= Enemy of the state =

Person accused of certain crimes against the state

An enemy of the state is a person suspected of political crimes against the state, such as treason.

==Examples==

===Political===
- In ancient Rome, some parties could be named an enemy of the state through specific public actions resulting in a formally recognized state of war.

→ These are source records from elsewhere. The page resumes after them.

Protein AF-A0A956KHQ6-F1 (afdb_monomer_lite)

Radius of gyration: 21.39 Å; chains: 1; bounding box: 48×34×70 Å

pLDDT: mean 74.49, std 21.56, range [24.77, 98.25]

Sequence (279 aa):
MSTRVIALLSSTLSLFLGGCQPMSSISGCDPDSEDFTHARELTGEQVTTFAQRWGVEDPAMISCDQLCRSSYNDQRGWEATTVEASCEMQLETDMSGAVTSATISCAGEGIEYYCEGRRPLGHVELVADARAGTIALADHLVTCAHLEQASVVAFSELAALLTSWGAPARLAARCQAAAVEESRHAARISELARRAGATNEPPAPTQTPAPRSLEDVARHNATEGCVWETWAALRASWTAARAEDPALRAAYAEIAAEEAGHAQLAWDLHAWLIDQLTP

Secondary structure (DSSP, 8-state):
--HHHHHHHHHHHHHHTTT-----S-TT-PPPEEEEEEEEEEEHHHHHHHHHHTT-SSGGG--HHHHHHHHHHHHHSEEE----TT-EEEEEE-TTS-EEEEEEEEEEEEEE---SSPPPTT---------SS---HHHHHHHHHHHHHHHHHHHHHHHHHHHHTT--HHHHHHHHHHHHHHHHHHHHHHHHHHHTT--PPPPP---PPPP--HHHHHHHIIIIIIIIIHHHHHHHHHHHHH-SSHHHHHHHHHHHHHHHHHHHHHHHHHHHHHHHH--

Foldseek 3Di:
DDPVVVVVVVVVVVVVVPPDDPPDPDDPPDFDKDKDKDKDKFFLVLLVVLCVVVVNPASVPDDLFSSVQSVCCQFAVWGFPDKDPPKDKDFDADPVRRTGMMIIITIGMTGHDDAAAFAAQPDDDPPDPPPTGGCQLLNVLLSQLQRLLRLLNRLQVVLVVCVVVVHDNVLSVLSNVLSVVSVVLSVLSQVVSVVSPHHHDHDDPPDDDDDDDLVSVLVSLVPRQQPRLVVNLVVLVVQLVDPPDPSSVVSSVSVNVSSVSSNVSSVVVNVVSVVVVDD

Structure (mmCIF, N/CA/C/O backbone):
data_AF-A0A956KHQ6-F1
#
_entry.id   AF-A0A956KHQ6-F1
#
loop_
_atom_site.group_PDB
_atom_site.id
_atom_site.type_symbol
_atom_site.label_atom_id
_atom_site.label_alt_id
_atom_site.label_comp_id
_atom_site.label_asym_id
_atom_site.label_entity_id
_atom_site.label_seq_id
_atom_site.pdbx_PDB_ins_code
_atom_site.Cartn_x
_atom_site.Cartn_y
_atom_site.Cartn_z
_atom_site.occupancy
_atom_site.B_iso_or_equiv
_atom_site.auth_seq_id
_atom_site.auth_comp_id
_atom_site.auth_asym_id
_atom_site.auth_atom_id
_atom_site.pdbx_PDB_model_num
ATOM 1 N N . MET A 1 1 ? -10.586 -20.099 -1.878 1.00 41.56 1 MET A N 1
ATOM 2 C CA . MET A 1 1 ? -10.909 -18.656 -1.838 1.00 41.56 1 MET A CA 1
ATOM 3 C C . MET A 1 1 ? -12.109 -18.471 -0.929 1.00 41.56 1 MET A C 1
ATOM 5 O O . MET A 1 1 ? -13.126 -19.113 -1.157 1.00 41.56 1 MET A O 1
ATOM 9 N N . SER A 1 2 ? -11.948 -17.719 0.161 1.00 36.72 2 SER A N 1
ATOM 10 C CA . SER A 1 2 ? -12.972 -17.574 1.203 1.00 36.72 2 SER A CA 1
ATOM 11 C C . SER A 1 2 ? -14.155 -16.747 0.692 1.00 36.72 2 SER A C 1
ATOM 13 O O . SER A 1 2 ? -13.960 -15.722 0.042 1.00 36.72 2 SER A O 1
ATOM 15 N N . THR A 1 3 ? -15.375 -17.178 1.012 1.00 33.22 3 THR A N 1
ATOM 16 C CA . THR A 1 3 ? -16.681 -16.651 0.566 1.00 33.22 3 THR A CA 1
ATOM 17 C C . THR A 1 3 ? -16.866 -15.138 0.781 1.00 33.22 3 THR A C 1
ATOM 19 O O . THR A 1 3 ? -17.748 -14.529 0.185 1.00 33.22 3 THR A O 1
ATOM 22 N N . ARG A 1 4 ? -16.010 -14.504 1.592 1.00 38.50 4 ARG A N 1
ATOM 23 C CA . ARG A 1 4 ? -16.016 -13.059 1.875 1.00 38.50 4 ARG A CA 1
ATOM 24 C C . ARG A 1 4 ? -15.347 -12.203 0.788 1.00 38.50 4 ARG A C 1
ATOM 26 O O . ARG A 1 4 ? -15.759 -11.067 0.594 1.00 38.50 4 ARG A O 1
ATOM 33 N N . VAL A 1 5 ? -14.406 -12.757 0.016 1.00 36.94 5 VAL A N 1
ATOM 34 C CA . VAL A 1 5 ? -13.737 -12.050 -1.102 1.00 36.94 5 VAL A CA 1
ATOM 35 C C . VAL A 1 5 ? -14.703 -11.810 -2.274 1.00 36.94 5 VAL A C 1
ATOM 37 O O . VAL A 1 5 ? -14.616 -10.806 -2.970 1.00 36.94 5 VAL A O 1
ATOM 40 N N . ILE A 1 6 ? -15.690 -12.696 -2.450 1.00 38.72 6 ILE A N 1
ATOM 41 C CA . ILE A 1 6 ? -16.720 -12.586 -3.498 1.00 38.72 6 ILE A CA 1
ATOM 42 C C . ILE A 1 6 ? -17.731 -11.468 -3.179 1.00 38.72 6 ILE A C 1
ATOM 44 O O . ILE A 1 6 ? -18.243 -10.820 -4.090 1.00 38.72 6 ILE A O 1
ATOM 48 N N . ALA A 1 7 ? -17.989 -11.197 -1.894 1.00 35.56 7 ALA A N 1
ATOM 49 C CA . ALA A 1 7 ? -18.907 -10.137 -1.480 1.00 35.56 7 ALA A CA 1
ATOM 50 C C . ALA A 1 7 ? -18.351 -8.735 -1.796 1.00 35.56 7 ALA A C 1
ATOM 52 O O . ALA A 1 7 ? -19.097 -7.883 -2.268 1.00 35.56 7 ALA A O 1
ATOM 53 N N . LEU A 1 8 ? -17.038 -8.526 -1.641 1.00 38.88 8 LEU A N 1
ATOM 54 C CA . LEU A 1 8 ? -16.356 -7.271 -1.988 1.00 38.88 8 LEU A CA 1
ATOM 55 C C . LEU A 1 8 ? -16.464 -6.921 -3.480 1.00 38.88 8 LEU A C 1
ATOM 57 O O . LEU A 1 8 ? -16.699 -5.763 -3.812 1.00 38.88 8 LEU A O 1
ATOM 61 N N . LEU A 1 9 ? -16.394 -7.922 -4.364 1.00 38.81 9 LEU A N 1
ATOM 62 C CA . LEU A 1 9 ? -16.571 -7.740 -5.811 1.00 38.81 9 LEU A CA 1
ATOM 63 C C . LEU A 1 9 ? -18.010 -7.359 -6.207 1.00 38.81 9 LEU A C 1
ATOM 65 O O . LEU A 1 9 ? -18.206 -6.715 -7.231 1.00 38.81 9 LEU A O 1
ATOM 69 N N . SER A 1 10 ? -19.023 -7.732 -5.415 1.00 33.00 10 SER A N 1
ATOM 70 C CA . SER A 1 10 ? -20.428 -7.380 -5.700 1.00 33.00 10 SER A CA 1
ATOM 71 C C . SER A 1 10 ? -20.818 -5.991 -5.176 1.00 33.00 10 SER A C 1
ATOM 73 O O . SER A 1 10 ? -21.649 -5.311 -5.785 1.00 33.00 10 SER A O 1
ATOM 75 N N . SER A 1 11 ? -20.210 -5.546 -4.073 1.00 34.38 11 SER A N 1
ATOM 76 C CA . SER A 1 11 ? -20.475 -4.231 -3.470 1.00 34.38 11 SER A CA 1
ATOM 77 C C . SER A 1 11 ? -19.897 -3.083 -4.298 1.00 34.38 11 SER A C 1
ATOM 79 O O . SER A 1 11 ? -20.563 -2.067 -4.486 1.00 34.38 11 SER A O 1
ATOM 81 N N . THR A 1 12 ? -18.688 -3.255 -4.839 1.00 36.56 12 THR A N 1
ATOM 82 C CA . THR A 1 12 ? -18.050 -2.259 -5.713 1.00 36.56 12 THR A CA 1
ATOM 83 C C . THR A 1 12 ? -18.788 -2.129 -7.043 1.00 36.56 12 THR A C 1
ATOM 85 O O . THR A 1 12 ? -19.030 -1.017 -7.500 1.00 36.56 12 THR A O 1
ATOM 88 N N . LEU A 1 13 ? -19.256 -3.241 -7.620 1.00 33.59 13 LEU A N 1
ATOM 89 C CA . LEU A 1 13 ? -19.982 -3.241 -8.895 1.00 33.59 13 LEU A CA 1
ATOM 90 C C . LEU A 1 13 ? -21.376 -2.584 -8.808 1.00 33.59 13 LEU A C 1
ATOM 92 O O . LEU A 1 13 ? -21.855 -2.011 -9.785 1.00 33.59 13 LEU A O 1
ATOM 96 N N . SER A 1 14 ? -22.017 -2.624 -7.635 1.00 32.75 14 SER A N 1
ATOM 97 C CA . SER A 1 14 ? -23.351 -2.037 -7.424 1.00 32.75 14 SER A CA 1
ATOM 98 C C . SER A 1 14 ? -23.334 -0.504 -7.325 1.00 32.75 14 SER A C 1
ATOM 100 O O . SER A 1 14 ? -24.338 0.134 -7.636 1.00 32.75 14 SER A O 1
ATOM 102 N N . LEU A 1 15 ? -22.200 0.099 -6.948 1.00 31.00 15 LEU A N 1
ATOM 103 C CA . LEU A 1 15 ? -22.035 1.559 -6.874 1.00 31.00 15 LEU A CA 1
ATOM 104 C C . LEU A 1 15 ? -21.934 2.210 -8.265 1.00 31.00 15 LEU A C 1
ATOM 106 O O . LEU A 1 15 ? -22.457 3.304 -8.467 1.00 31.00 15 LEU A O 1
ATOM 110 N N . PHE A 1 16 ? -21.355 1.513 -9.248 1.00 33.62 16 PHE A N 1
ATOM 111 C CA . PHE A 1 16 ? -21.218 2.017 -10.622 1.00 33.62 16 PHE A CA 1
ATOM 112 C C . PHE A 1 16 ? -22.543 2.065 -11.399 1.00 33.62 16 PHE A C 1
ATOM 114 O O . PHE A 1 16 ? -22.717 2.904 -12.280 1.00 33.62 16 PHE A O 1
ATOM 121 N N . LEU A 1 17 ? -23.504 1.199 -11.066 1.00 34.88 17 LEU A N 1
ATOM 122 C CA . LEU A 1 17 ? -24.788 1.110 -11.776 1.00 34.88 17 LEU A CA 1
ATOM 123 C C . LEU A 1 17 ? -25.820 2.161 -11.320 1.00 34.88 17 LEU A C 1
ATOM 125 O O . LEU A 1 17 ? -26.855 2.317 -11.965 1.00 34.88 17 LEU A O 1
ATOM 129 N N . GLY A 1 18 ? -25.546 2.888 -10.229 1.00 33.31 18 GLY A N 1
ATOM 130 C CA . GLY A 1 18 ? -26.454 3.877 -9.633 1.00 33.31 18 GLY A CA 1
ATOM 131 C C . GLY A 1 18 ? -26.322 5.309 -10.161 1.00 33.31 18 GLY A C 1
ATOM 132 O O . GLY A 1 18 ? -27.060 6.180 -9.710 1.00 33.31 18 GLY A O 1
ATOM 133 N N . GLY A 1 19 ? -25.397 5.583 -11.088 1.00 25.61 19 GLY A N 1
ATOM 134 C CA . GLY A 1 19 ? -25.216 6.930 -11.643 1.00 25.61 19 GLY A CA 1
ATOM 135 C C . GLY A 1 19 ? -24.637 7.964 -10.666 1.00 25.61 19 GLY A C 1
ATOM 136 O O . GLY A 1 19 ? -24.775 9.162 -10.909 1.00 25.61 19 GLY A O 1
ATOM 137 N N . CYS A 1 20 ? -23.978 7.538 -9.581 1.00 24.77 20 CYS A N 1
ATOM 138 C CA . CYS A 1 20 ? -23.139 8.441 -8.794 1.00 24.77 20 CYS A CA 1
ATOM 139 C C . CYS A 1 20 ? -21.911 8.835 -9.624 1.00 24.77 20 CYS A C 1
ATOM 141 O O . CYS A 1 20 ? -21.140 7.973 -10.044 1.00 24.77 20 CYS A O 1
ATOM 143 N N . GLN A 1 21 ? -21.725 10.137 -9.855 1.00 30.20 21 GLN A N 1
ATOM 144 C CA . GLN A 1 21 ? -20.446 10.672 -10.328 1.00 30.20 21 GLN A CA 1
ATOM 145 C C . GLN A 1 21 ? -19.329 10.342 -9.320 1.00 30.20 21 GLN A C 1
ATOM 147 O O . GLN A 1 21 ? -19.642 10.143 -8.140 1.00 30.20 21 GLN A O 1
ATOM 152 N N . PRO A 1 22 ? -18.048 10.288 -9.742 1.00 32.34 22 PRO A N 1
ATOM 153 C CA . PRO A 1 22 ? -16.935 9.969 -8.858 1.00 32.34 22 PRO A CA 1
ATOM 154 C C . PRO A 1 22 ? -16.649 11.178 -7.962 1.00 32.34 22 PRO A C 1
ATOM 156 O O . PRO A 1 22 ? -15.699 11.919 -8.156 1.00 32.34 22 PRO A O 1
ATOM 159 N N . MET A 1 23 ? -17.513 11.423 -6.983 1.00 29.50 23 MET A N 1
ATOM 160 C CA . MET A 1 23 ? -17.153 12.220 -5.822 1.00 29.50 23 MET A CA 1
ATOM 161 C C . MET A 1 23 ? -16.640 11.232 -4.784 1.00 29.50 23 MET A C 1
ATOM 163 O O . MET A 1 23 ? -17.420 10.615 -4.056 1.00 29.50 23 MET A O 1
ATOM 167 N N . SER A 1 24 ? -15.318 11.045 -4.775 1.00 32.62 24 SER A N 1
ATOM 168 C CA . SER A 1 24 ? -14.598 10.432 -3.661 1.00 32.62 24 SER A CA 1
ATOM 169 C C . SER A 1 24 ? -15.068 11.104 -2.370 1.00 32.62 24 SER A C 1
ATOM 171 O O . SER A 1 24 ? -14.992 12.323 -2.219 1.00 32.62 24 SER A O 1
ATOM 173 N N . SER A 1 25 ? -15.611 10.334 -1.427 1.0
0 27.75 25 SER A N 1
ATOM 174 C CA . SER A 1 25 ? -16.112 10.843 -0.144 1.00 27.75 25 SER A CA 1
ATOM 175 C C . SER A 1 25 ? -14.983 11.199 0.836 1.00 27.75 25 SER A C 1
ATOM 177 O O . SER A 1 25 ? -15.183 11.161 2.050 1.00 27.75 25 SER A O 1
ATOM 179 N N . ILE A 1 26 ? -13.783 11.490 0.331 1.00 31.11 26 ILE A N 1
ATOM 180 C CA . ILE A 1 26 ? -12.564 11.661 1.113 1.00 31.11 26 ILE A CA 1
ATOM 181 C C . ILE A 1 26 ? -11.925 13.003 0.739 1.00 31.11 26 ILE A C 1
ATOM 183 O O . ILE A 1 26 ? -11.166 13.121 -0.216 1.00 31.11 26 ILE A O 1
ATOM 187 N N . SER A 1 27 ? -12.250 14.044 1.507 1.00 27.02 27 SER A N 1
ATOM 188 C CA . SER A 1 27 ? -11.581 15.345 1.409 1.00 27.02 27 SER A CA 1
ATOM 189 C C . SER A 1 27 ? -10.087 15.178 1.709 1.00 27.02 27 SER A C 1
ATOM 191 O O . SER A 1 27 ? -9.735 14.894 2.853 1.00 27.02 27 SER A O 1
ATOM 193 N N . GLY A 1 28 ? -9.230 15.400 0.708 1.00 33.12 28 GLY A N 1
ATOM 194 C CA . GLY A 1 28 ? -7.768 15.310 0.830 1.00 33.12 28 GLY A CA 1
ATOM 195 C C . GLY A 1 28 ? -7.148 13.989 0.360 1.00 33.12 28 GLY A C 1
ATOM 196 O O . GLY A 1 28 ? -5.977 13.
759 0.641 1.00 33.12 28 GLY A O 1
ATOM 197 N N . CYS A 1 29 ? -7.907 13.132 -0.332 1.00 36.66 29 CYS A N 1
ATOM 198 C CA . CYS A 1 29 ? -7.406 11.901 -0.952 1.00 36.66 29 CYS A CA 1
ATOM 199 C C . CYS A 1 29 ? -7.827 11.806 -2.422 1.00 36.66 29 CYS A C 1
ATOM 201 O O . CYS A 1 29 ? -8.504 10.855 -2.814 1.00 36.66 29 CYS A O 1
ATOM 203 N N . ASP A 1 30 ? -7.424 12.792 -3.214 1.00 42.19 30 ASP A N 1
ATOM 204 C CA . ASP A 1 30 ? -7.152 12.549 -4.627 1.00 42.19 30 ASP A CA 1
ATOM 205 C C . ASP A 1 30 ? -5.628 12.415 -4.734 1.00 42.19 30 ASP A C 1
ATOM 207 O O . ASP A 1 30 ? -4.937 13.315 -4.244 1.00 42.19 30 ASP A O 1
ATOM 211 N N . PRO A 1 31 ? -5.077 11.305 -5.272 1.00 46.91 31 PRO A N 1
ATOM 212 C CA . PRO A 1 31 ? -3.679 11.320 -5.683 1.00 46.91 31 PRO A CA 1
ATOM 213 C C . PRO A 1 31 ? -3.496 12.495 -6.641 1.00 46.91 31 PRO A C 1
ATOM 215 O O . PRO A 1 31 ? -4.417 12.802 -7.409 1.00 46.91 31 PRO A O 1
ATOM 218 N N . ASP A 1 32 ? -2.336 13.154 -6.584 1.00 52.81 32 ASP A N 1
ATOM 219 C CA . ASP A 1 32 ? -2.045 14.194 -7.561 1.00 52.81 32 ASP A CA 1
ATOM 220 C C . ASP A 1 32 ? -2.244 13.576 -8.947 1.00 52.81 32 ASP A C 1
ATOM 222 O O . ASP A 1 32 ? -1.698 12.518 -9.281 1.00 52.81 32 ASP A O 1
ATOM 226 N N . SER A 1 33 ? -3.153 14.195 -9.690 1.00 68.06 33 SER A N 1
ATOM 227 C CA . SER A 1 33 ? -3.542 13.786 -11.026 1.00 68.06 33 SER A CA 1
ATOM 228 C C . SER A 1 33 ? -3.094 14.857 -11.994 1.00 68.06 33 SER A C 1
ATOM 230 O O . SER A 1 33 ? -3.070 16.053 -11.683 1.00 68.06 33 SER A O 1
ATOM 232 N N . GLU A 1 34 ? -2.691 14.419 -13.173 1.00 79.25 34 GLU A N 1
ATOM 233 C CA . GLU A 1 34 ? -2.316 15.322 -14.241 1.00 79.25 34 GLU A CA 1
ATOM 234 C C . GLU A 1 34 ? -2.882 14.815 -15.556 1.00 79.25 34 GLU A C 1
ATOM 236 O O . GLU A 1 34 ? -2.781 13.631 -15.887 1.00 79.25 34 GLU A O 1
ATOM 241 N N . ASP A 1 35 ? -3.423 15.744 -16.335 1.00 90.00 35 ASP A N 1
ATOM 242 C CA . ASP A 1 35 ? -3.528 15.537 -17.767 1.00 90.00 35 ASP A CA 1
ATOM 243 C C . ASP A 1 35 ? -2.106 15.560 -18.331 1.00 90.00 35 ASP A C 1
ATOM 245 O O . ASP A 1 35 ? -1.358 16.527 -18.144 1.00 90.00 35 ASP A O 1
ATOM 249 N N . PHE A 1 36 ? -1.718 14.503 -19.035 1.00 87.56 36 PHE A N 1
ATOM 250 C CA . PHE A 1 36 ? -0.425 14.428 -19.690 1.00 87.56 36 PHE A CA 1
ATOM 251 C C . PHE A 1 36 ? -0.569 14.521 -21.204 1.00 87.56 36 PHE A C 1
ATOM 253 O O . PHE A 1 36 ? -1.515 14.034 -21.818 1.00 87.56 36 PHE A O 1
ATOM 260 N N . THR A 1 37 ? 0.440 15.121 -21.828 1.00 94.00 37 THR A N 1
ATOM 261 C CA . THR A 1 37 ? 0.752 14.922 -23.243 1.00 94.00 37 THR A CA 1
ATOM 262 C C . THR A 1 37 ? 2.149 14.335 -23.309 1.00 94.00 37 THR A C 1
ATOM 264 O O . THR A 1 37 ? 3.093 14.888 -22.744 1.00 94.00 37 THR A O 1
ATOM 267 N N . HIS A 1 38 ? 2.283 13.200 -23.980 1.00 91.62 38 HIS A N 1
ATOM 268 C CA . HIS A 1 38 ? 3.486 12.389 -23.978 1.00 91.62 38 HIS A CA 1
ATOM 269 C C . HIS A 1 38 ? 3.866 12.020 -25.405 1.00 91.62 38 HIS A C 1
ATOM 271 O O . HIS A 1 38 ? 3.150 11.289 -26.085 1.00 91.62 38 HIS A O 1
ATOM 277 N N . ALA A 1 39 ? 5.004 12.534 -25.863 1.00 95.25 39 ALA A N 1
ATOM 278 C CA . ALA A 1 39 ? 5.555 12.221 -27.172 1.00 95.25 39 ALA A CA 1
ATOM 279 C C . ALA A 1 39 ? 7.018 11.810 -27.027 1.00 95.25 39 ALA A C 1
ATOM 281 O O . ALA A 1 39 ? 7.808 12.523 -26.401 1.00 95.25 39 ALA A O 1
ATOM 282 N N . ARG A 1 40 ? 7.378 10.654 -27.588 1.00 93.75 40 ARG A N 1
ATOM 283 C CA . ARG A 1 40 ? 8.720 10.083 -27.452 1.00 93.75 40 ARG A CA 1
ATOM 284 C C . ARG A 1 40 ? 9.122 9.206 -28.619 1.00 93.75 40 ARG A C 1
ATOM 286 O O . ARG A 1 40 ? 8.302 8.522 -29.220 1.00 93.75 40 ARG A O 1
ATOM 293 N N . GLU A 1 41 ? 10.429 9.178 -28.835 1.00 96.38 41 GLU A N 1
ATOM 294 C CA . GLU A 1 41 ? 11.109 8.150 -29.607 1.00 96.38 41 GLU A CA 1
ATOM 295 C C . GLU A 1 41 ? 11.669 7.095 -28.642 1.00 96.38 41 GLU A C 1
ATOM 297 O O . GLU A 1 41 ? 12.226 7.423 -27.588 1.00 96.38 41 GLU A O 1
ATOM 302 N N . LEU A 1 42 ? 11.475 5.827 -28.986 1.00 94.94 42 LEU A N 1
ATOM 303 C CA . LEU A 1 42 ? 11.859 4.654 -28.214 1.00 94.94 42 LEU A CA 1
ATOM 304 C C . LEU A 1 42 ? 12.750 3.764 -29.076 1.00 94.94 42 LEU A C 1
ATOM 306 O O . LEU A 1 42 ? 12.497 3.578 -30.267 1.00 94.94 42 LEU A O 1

The Latin term proscription was used for official condemnation of enemies of the state.
- The term "enemy of the people" in the Soviet Union during the period of Stalinism.
- Communists were considered as enemies of the state in Indonesia since 1965. Displaying communist symbols or attempting to propagate the ideology is considered an act of high treason and terrorism punishable by up to 20 years of imprisonment.
- Jews, Romani people, Jehovah's Witnesses, homosexuals, disabled, communists, social democrats and trade unionists were considered "enemies of the state" in Nazi Germany.
- Leaker of classified U.S. military documents and diplomatic cables Chelsea Manning was charged with "aiding the enemy" (identified as al-Qaeda).
- Edward Snowden, the American computer specialist who leaked details of top-secret United States and British government mass surveillance programs to the press, has been discussed by opinion writers as being persecuted as an enemy of the state.
- Human rights defenders working on behalf of communities affected by large-scale development projects are increasingly branded as enemies of the state.
- Clive Palmer, an Australian mining magnate, was labelled as such by Mark McGowan, the Premier of Western Australia, when Palmer sued the Western Australian government for not allowing him free entry into the state during the COVID-19 pandemic lockdowns.

===Biography===
- Justin Raimondo's biography of Murray Rothbard, An Enemy of the State: The Life of Murray N. Rothbard.
- Bill Lueders' biography of Erwin Knoll, An Enemy of the State: The Life of Erwin Knoll.

===Fictional===
- The fictional character Peter LaNague in the novel An Enemy of the State (The LaNague Federation, Book 1) by F. Paul Wilson.
- The fictional character Emmanuel Goldstein in the novel Nineteen Eighty-Four by George Orwell.
- In Resident Evil: Damnation, special agent Leon S. Kennedy is accused of being an enemy of the state by President of the Eastern Slav Republic Svetlana Belikova who orders her guards to kill him right after she briefly spars in one-on-one combat with him.
- The six main characters in Final Fantasy XIII are branded as enemies of the state following the destruction of Cocoon; the main events of the game revolve around them trying to survive and hopefully clear their names.
- Tali'Zorah is accused of treason during her personal quest in Mass Effect 2.
- In the NCIS: New Orleans episode "Breaking Brig," the team hunt down a suspect known as "Matt S. O'Feeney", which was an anagram for eneMy OF State. The suspect was a dangerous man wanted by NCIS and Interpol for illegal arms dealing and other criminal activities.
- The protagonists of Avatar: The Last Airbender are declared enemies of the state by Long Feng, Grand Secretariat of the Earth Kingdom's capital city, in the episode "Lake Laogai."